Additional information
Pay stubs may also include other information, such as the employee’s job title or department, the number of sick or vacation days taken or available, and other details that may be specific to the employer or the employee’s job.
It’s important to regularly review your pay stub to ensure that all of the information is accurate and that all of the appropriate deductions have been made. If you notice any discrepancies, it’s important to bring them to the attention of your employer as soon as possible. Understanding the information included on your paystub can also help you to better manage your finances and plan for the future.


Benefits of Having a Pay Stub
In addition to the benefits mentioned above, there are a few other benefits of paystubs that are worth noting:
Keep track of income and expenses: Paystubs provide a clear record of how much money an employee has earned and how much has been deducted. This can be helpful for tracking income and expenses over time, as well as for identifying any potential errors or discrepancies.
Calculate tax withholdings: Paystubs include information about federal and state taxes, as well as other deductions, such as Social Security and Medicare. This can be useful for calculating tax withholdings and ensuring that the right amount of money is being set aside for taxes.
Budgeting and financial planning: Paystubs provide a detailed breakdown of an employee’s income and expenses, which can be helpful for budgeting and financial planning. By reviewing paystubs regularly, employees can identify areas where they can save money and make more informed financial decisions.
Protect against fraud: Paystubs provide a clear record of wages and deductions, which can help to protect employees against fraud or errors in their pay. By regularly reviewing paystubs, employees can identify any discrepancies and bring them to the attention of their employer.
Overall, pay stubs are an important tool that can help employees to better manage their finances, protect against fraud, and ensure that they are being fairly compensated for their work.
How to Access & View Pay Stubs
There are several ways that employees can access and view their pay stubs:
Online paystub portals: Many employers now offer online paystub portals, where employees can view and print their pay stubs at any time.
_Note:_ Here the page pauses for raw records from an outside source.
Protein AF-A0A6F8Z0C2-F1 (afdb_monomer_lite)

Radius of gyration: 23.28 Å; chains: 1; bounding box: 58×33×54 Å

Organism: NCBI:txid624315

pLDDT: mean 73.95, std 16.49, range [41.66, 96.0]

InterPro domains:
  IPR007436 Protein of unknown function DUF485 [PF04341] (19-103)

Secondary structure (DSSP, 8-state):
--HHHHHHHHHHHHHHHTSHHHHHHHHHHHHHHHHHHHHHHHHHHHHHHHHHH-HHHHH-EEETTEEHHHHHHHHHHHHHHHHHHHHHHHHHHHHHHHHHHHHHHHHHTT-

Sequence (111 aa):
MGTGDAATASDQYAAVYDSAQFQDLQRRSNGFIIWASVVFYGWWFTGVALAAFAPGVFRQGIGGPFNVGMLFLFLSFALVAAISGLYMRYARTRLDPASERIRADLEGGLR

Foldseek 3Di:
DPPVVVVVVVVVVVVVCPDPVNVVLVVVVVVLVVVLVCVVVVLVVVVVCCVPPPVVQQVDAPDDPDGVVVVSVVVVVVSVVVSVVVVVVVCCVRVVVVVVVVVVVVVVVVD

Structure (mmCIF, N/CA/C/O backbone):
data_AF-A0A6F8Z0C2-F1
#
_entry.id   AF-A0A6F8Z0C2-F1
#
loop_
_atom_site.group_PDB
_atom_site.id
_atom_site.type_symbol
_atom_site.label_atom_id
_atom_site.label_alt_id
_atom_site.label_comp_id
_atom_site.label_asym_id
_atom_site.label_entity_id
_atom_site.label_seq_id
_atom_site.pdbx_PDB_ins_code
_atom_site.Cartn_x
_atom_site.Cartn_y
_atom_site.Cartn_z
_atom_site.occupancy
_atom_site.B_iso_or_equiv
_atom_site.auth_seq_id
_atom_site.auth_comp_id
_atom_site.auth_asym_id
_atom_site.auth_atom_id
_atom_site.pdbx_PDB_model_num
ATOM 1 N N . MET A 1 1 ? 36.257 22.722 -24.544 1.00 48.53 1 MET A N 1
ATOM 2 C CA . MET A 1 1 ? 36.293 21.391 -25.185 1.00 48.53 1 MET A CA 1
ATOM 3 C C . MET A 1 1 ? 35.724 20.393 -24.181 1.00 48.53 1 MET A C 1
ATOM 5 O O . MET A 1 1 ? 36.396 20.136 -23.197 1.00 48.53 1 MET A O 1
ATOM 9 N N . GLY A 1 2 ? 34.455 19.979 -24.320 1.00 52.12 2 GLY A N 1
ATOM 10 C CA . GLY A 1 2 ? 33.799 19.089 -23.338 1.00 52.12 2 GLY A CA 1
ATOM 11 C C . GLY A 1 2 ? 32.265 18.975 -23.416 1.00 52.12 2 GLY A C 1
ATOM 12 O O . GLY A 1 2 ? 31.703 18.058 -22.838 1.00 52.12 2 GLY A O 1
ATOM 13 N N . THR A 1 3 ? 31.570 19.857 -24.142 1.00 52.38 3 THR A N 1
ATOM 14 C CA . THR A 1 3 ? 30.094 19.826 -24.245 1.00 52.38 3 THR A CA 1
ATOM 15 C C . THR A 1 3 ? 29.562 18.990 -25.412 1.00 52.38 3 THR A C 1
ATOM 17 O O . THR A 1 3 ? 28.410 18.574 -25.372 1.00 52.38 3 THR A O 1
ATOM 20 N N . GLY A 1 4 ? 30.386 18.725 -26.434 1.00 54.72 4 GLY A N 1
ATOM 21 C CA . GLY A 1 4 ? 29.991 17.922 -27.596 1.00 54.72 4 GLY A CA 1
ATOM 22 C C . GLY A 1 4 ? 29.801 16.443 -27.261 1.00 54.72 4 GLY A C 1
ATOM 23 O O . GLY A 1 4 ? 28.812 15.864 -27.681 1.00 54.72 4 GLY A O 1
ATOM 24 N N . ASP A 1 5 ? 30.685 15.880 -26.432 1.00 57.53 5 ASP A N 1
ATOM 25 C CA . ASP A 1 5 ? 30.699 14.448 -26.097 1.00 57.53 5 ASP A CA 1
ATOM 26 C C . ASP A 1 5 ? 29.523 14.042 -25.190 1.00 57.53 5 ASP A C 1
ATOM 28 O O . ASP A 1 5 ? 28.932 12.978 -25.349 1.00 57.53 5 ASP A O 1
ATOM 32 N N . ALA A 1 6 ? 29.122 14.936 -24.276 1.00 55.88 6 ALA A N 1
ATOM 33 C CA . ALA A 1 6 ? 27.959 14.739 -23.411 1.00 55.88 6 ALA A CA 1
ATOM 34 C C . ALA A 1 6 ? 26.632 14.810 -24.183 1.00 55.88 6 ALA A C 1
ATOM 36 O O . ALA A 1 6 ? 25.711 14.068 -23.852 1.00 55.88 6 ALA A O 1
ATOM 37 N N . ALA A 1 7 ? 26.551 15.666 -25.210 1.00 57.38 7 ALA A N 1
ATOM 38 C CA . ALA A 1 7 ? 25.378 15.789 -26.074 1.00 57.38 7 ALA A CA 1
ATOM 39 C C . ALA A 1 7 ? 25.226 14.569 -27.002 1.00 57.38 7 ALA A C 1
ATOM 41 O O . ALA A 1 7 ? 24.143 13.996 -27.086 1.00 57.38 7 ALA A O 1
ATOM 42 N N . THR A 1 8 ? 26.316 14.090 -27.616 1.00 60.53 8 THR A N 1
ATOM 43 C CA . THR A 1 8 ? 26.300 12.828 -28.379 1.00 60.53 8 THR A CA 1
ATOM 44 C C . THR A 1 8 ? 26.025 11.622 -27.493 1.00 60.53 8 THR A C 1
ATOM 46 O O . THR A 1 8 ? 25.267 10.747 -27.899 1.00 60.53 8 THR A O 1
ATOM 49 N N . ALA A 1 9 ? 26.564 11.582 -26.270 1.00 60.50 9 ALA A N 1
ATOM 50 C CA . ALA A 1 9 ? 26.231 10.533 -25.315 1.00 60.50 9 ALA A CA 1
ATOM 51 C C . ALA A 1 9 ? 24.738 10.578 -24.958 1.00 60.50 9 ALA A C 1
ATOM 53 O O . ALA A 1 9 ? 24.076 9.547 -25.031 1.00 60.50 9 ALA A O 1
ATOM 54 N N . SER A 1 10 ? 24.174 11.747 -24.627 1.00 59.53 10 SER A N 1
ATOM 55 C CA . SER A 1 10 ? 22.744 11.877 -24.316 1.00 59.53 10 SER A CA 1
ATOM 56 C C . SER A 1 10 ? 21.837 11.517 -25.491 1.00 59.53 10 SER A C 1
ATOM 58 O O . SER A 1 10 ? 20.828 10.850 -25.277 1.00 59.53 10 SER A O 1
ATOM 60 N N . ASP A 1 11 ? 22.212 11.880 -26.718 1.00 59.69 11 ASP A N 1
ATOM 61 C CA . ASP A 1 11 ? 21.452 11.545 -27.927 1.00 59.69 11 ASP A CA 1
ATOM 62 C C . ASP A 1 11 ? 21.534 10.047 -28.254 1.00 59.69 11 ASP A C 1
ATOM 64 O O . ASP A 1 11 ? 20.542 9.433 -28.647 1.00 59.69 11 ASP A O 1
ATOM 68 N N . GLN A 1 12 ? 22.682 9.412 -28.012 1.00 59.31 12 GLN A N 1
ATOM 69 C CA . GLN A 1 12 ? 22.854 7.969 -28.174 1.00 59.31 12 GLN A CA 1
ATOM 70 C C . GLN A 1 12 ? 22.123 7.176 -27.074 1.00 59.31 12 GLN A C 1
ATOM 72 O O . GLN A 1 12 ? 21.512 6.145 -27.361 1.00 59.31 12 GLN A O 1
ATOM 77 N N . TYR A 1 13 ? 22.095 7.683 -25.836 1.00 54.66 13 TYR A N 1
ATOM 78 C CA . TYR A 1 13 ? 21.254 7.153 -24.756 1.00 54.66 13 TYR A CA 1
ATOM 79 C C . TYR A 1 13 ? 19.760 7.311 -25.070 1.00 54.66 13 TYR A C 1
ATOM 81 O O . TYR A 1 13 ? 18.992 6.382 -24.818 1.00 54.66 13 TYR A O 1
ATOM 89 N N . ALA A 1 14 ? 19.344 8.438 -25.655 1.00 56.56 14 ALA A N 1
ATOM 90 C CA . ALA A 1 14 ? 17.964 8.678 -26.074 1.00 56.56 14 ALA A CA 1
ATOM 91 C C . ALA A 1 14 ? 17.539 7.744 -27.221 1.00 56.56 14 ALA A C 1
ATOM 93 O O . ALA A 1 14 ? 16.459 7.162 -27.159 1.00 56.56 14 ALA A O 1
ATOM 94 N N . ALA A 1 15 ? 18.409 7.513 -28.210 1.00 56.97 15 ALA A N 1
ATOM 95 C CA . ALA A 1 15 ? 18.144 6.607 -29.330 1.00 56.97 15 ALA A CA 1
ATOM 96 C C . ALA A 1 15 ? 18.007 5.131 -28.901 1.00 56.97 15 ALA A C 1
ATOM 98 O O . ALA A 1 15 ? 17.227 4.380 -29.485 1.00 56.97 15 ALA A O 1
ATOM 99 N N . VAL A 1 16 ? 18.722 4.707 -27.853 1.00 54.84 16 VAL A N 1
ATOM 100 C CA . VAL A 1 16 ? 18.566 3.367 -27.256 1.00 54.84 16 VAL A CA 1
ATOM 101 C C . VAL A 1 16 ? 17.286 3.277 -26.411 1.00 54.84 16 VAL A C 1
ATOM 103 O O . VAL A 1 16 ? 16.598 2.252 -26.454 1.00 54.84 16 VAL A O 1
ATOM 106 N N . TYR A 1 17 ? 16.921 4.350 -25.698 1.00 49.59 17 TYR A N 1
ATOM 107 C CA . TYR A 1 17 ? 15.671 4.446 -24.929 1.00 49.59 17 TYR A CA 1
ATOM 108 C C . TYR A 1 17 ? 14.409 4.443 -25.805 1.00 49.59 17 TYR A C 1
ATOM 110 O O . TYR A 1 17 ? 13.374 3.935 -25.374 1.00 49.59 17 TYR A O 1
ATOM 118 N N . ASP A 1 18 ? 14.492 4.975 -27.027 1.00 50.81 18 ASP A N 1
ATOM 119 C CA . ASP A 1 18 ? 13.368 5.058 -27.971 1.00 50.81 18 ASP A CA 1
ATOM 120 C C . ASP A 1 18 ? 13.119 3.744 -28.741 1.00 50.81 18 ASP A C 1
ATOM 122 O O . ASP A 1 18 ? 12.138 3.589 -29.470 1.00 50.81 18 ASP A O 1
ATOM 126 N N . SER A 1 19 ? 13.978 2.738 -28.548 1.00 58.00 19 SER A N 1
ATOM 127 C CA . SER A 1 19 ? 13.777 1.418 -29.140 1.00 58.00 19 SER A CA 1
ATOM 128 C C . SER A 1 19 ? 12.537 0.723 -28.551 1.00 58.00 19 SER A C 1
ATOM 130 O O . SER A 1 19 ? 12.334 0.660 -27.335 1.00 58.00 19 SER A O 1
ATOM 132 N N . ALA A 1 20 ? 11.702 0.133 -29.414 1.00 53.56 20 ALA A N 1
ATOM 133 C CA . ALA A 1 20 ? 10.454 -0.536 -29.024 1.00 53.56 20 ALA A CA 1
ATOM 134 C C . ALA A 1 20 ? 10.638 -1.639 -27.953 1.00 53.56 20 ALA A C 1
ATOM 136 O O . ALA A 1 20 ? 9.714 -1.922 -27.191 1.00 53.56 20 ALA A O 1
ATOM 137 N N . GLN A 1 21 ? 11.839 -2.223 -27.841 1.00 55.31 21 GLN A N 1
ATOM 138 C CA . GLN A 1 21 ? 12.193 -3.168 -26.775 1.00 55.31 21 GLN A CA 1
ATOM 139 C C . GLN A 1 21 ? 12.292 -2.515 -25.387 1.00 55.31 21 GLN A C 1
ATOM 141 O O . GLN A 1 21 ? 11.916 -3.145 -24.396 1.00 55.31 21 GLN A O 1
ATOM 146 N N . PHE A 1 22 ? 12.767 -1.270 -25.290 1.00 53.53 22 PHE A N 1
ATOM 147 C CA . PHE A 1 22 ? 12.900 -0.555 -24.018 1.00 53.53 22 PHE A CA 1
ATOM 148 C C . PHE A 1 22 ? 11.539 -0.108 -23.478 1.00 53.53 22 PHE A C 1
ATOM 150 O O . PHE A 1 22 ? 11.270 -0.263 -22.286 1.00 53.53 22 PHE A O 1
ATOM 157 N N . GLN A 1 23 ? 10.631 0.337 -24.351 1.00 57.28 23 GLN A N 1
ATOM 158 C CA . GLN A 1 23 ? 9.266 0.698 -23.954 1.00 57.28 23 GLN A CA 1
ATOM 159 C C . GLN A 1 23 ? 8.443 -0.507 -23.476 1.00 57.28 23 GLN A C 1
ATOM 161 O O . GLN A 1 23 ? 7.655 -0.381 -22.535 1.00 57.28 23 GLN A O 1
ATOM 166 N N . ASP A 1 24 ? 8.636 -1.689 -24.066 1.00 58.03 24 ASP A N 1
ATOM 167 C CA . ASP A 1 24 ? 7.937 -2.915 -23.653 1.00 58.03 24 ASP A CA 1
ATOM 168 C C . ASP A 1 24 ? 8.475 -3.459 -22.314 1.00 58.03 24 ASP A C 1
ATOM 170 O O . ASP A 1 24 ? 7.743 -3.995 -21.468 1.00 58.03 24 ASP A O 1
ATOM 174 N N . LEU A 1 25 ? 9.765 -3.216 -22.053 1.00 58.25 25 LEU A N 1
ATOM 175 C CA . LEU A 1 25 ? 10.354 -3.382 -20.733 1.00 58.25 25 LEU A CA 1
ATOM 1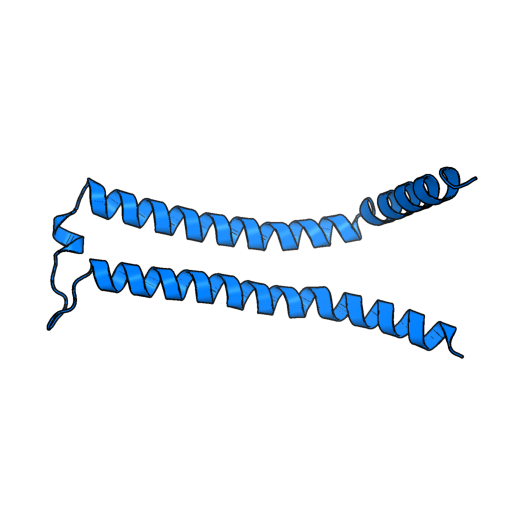76 C C . LEU A 1 25 ? 9.710 -2.370 -19.763 1.00 58.25 25 LEU A C 1
ATOM 178 O O . LEU A 1 25 ? 9.082 -2.761 -18.780 1.00 58.25 25 LEU A O 1
ATOM 182 N N . GLN A 1 26 ? 9.737 -1.078 -20.053 1.00 62.91 26 GLN A N 1
ATOM 183 C CA . GLN A 1 26 ? 9.231 -0.048 -19.146 1.00 62.91 26 GLN A CA 1
ATOM 184 C C . GLN A 1 26 ? 7.729 -0.182 -18.842 1.00 62.91 26 GLN A C 1
ATOM 186 O O . GLN A 1 26 ? 7.330 -0.031 -17.690 1.00 62.91 26 GLN A O 1
ATOM 191 N N . ARG A 1 27 ? 6.894 -0.589 -19.808 1.00 61.00 27 ARG A N 1
ATOM 192 C CA . ARG A 1 27 ? 5.459 -0.869 -19.597 1.00 61.00 27 ARG A CA 1
ATOM 193 C C . ARG A 1 27 ? 5.209 -1.988 -18.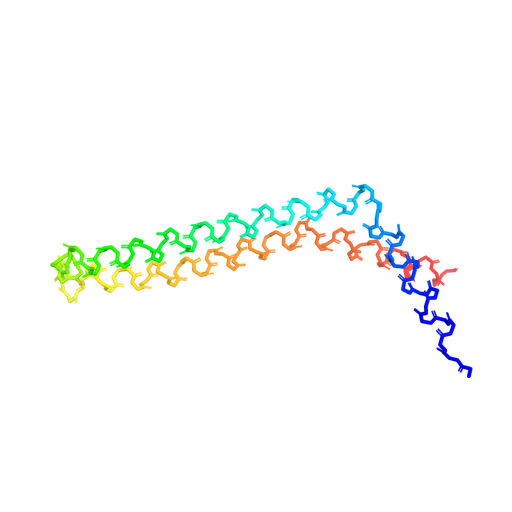593 1.00 61.00 27 ARG A C 1
ATOM 195 O O . ARG A 1 27 ? 4.373 -1.840 -17.704 1.00 61.00 27 ARG A O 1
ATOM 202 N N . ARG A 1 28 ? 5.956 -3.088 -18.688 1.00 63.53 28 ARG A N 1
ATOM 203 C CA . ARG A 1 28 ? 5.866 -4.193 -17.718 1.00 63.53 28 ARG A CA 1
ATOM 204 C C . ARG A 1 28 ? 6.391 -3.792 -16.330 1.00 63.53 28 ARG A C 1
ATOM 206 O O . ARG A 1 28 ? 5.848 -4.262 -15.336 1.00 63.53 28 ARG A O 1
ATOM 213 N N . SER A 1 29 ? 7.367 -2.882 -16.255 1.00 65.81 29 SER A N 1
ATOM 214 C CA . SER A 1 29 ? 7.855 -2.298 -14.989 1.00 65.81 29 SER A CA 1
ATOM 215 C C . SER A 1 29 ? 6.838 -1.376 -14.344 1.00 65.81 29 SER A C 1
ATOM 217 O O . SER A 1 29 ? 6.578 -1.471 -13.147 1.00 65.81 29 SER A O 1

To access this service, employees may need to create an account and log in using a unique username and password.
Paper pay stubs: Some employers may still provide paper pay stubs, either in addition to or instead of online paystubs. Employees can typically find their pay stubs attached to their physical paycheck or mailed to them separately.
Requesting pay stubs from your employer: If you are unable to access your paystubs online or have not received a physical copy, you can request a copy from your employer. Most employers are required to provide employees with a copy of their pay stub upon request.
It’s important to regularly review your pay stubs to ensure that all of the information is accurate and that all of the appropriate deductions have been made. If you notice any discrepancies, it’s important to bring them to the attention of your employer as soon as possible. Understanding the information included on your paystub can also help you to better manage your finances and plan for the future.
Takeaways for Pay Stubs
In conclusion, pay stubs are an important document for both employers and employees. For employers, pay stubs provide a clear and detailed record of wages paid and deductions made, which is required by the Fair Labor Standards Act and may be legally required in some states. For employees, pay stubs provide a way to confirm that they have been paid the correct amount and to track their earnings and deductions over time.
Pay stubs are also useful as proof of income when applying for credit, loans, or leases, and can be helpful for budgeting and financial planning. It is important for employees to regularly review their pay stubs to ensure that the information is accurate and to identify any discrepancies.
By understanding what is included on a pay stub and how to use it, both employers and employees can benefit from this important financial tool.